**WORK REQUIRED:**
In the records below, find the line that contains "ATOM 3 C C . ALA" and the line that contains "ATOM 38 O O", then retype exactly those two lines and every line between them.

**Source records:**
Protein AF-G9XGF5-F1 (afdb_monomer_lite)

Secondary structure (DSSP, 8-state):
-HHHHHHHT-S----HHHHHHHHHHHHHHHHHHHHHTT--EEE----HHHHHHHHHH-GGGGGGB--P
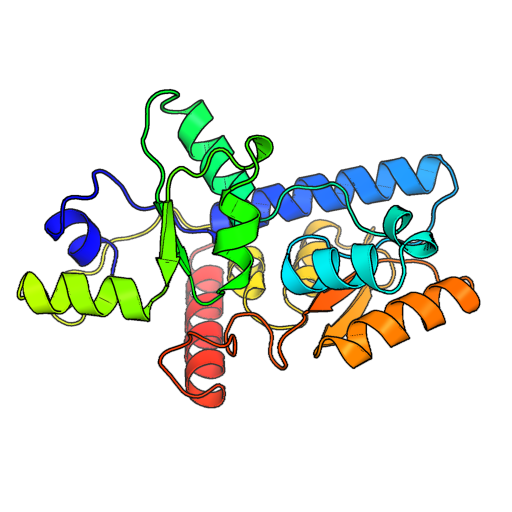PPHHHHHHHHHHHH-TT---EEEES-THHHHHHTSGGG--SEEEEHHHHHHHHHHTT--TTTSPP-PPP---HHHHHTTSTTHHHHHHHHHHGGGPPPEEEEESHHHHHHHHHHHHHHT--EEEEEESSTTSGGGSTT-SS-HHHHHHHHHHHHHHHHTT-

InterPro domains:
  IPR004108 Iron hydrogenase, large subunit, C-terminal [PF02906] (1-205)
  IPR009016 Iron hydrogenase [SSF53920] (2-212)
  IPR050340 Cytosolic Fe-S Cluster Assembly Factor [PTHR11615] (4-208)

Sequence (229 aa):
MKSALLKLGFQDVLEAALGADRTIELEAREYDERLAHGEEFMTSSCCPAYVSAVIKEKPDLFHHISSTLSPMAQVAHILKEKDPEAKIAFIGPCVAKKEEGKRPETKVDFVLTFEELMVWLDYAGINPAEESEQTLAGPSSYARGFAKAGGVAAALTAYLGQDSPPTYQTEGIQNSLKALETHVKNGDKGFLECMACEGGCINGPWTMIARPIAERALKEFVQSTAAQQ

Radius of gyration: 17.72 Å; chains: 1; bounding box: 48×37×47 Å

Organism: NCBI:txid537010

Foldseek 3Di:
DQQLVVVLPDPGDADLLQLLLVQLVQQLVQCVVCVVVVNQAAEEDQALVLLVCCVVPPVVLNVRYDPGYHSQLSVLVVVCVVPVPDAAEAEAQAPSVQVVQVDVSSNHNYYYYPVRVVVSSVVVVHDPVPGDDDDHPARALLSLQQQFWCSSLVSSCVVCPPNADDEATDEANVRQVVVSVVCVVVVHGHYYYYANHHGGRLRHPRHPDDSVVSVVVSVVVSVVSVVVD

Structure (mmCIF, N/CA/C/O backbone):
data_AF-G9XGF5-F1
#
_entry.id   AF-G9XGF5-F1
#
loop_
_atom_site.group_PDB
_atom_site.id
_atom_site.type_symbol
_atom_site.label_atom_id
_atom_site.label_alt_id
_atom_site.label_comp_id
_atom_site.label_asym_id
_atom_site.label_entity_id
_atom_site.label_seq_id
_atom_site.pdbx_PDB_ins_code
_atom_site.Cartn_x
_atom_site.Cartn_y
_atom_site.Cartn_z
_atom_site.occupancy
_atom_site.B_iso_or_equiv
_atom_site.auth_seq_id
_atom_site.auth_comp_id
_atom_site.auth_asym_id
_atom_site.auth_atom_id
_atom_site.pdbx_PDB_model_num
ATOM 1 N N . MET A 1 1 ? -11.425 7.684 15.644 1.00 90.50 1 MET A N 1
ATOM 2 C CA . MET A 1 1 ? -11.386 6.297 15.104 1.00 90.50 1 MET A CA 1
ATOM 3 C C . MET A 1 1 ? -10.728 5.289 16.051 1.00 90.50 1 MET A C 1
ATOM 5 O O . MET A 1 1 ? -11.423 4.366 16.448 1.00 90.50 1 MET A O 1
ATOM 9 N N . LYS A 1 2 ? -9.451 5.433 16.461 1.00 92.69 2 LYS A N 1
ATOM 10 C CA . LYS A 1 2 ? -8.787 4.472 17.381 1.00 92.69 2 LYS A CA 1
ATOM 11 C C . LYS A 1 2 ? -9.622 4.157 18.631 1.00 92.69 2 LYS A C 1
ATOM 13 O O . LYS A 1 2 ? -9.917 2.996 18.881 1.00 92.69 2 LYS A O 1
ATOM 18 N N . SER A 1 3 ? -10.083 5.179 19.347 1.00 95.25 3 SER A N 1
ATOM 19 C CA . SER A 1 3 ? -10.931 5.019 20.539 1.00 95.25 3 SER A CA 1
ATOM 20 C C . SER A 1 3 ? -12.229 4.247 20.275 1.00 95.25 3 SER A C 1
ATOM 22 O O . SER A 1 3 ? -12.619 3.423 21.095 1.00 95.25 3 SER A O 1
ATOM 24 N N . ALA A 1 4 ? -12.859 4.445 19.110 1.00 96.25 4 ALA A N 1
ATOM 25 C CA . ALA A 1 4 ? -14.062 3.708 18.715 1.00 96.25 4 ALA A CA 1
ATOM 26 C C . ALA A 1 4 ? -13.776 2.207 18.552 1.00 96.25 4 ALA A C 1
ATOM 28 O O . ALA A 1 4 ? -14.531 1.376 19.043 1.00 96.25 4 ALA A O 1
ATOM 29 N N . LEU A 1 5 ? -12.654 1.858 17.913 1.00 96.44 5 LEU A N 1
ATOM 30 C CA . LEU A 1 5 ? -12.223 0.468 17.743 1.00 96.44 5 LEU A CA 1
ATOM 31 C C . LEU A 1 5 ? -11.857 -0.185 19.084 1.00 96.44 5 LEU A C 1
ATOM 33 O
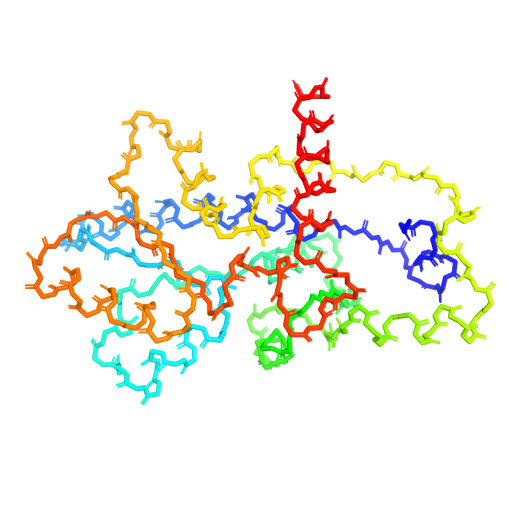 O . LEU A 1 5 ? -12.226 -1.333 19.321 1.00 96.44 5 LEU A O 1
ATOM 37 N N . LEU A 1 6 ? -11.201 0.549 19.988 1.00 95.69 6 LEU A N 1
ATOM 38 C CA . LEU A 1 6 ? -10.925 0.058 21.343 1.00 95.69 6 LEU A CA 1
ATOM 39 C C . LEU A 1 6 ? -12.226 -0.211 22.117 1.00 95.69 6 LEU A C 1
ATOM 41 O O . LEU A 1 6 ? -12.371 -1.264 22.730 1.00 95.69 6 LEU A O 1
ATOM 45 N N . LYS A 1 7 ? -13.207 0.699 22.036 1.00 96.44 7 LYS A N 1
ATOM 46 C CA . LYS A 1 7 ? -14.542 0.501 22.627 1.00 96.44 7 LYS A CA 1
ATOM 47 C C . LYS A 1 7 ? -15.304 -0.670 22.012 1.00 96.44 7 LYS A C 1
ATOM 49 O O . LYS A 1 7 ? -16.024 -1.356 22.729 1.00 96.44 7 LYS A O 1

==

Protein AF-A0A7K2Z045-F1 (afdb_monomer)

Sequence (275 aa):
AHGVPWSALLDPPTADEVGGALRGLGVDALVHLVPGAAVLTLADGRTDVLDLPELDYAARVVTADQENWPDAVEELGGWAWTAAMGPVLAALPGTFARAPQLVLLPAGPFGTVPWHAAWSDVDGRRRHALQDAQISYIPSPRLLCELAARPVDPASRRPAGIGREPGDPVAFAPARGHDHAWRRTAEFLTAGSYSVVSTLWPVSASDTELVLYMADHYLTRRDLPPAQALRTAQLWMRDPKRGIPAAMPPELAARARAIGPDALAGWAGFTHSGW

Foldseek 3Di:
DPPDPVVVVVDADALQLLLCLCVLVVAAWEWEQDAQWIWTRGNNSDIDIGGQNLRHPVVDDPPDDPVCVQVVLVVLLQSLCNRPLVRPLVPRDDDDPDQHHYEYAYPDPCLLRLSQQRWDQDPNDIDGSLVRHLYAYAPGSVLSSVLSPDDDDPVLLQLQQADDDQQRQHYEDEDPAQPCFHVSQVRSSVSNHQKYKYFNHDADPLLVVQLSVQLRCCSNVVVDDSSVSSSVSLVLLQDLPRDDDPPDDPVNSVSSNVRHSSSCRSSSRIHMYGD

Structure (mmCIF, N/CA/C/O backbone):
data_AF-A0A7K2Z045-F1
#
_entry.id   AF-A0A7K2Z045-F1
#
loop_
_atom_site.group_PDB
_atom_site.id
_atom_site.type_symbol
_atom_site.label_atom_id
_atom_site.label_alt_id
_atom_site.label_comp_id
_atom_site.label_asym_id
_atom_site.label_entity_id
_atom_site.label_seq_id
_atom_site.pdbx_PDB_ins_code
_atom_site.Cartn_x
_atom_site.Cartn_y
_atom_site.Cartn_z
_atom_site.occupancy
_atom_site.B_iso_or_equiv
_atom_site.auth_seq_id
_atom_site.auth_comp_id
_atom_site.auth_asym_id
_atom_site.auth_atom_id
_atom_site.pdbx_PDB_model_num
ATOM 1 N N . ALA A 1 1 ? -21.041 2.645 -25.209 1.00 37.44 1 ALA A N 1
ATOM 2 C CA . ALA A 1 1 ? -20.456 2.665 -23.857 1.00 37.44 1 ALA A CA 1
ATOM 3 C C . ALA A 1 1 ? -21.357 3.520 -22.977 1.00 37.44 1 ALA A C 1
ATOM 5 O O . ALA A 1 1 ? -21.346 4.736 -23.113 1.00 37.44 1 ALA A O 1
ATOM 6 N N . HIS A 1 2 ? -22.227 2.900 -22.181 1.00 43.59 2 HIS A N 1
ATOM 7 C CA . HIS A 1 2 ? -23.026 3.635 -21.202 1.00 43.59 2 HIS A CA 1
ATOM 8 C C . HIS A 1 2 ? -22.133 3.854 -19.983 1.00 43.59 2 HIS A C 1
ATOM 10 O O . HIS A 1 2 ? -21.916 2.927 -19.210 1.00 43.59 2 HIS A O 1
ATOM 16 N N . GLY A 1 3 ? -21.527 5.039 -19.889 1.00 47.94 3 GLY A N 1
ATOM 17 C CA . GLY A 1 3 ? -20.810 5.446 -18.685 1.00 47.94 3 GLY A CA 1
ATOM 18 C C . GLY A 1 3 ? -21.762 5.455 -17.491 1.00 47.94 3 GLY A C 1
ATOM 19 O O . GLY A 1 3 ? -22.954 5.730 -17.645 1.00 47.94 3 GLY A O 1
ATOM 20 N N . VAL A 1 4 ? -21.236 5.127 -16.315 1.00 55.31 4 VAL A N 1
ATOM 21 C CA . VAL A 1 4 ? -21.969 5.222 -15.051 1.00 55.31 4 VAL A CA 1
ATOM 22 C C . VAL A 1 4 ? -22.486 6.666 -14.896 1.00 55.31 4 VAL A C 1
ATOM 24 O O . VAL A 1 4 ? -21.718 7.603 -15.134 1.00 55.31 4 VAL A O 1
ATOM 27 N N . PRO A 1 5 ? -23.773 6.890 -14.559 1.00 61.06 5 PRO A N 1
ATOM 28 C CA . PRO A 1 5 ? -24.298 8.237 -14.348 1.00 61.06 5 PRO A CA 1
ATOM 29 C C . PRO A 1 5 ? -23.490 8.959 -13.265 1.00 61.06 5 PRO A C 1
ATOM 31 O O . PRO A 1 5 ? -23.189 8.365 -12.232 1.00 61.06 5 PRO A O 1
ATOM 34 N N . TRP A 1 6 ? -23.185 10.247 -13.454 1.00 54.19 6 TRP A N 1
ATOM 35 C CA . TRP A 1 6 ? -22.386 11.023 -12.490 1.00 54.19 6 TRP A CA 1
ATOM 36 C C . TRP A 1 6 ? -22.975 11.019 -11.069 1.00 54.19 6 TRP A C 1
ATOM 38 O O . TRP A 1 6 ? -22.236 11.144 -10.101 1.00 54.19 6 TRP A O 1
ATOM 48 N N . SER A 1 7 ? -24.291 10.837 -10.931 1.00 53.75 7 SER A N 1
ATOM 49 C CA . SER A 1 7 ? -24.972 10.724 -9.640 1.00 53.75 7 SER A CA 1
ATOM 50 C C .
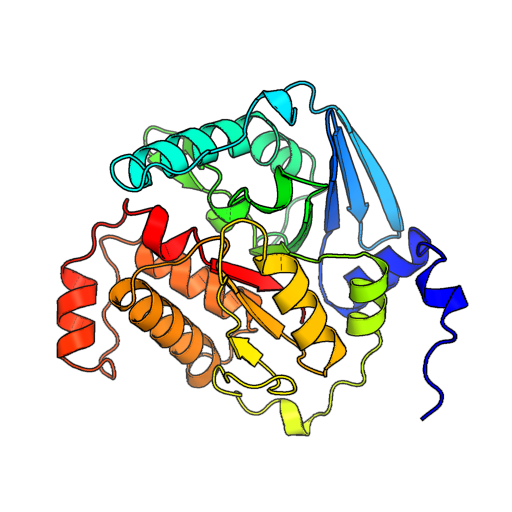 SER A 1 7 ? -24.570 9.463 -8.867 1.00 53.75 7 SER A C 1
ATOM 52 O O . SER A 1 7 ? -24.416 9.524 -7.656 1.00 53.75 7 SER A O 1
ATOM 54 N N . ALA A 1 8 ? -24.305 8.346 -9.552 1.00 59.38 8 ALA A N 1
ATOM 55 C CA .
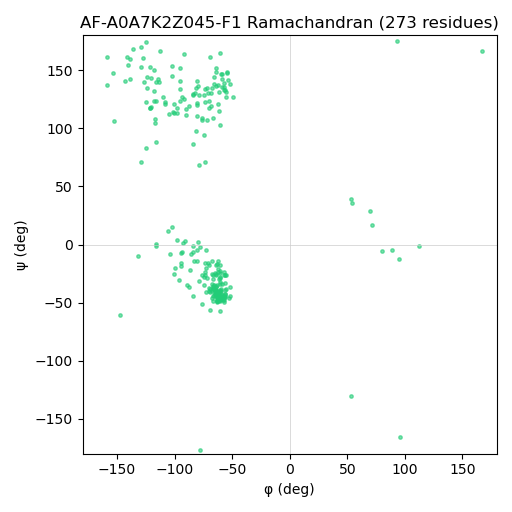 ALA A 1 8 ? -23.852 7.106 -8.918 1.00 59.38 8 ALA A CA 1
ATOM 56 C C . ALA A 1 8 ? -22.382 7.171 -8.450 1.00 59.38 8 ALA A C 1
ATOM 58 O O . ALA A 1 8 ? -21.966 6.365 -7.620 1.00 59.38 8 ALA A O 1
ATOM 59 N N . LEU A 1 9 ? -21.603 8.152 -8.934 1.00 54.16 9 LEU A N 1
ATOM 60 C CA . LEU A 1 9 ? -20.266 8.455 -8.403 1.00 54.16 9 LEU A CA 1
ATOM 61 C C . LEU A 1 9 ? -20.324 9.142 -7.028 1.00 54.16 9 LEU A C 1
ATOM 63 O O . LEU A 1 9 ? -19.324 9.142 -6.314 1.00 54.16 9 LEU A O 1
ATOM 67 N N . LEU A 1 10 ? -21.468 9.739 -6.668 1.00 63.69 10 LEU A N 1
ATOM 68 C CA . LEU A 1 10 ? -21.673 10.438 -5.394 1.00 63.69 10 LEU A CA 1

**SOLUTION TO THIS PROBLEM:**
ATOM 3 C C . ALA A 1 1 ? -21.357 3.520 -22.977 1.00 37.44 1 ALA A C 1
ATOM 5 O O . ALA A 1 1 ? -21.346 4.736 -23.113 1.00 37.44 1 ALA A O 1
ATOM 6 N N . HIS A 1 2 ? -22.227 2.900 -22.181 1.00 43.59 2 HIS A N 1
ATOM 7 C CA . HIS A 1 2 ? -23.026 3.635 -21.202 1.00 43.59 2 HIS A CA 1
ATOM 8 C C . HIS A 1 2 ? -22.133 3.854 -19.983 1.00 43.59 2 HIS A C 1
ATOM 10 O O . HIS A 1 2 ? -21.916 2.927 -19.210 1.00 43.59 2 HIS A O 1
ATOM 16 N N . GLY A 1 3 ? -21.527 5.039 -19.889 1.00 47.94 3 GLY A N 1
ATOM 17 C CA . GLY A 1 3 ? -20.810 5.446 -18.685 1.00 47.94 3 GLY A CA 1
ATOM 18 C C . GLY A 1 3 ? -21.762 5.455 -17.491 1.00 47.94 3 GLY A C 1
ATOM 19 O O . GLY A 1 3 ? -22.954 5.730 -17.645 1.00 47.94 3 GLY A O 1
ATOM 20 N N . VAL A 1 4 ? -21.236 5.127 -16.315 1.00 55.31 4 VAL A N 1
ATOM 21 C CA . VAL A 1 4 ? -21.969 5.222 -15.051 1.00 55.31 4 VAL A CA 1
ATOM 22 C C . VAL A 1 4 ? -22.486 6.666 -14.896 1.00 55.31 4 VAL A C 1
ATOM 24 O O . VAL A 1 4 ? -21.718 7.603 -15.134 1.00 55.31 4 VAL A O 1
ATOM 27 N N . PRO A 1 5 ? -23.773 6.890 -14.559 1.00 61.06 5 PRO A N 1
ATOM 28 C CA . PRO A 1 5 ? -24.298 8.237 -14.348 1.00 61.06 5 PRO A CA 1
ATOM 29 C C . PRO A 1 5 ? -23.490 8.959 -13.265 1.00 61.06 5 PRO A C 1
ATOM 31 O O . PRO A 1 5 ? -23.189 8.365 -12.232 1.00 61.06 5 PRO A O 1
ATOM 34 N N . TRP A 1 6 ? -23.185 10.247 -13.454 1.00 54.19 6 TRP A N 1
ATOM 35 C CA . TRP A 1 6 ? -22.386 11.023 -12.490 1.00 54.19 6 TRP A CA 1
ATOM 36 C C . TRP A 1 6 ? -22.975 11.019 -11.069 1.00 54.19 6 TRP A C 1
ATOM 38 O O . TRP A 1 6 ? -22.236 11.144 -10.101 1.00 54.19 6 TRP A O 1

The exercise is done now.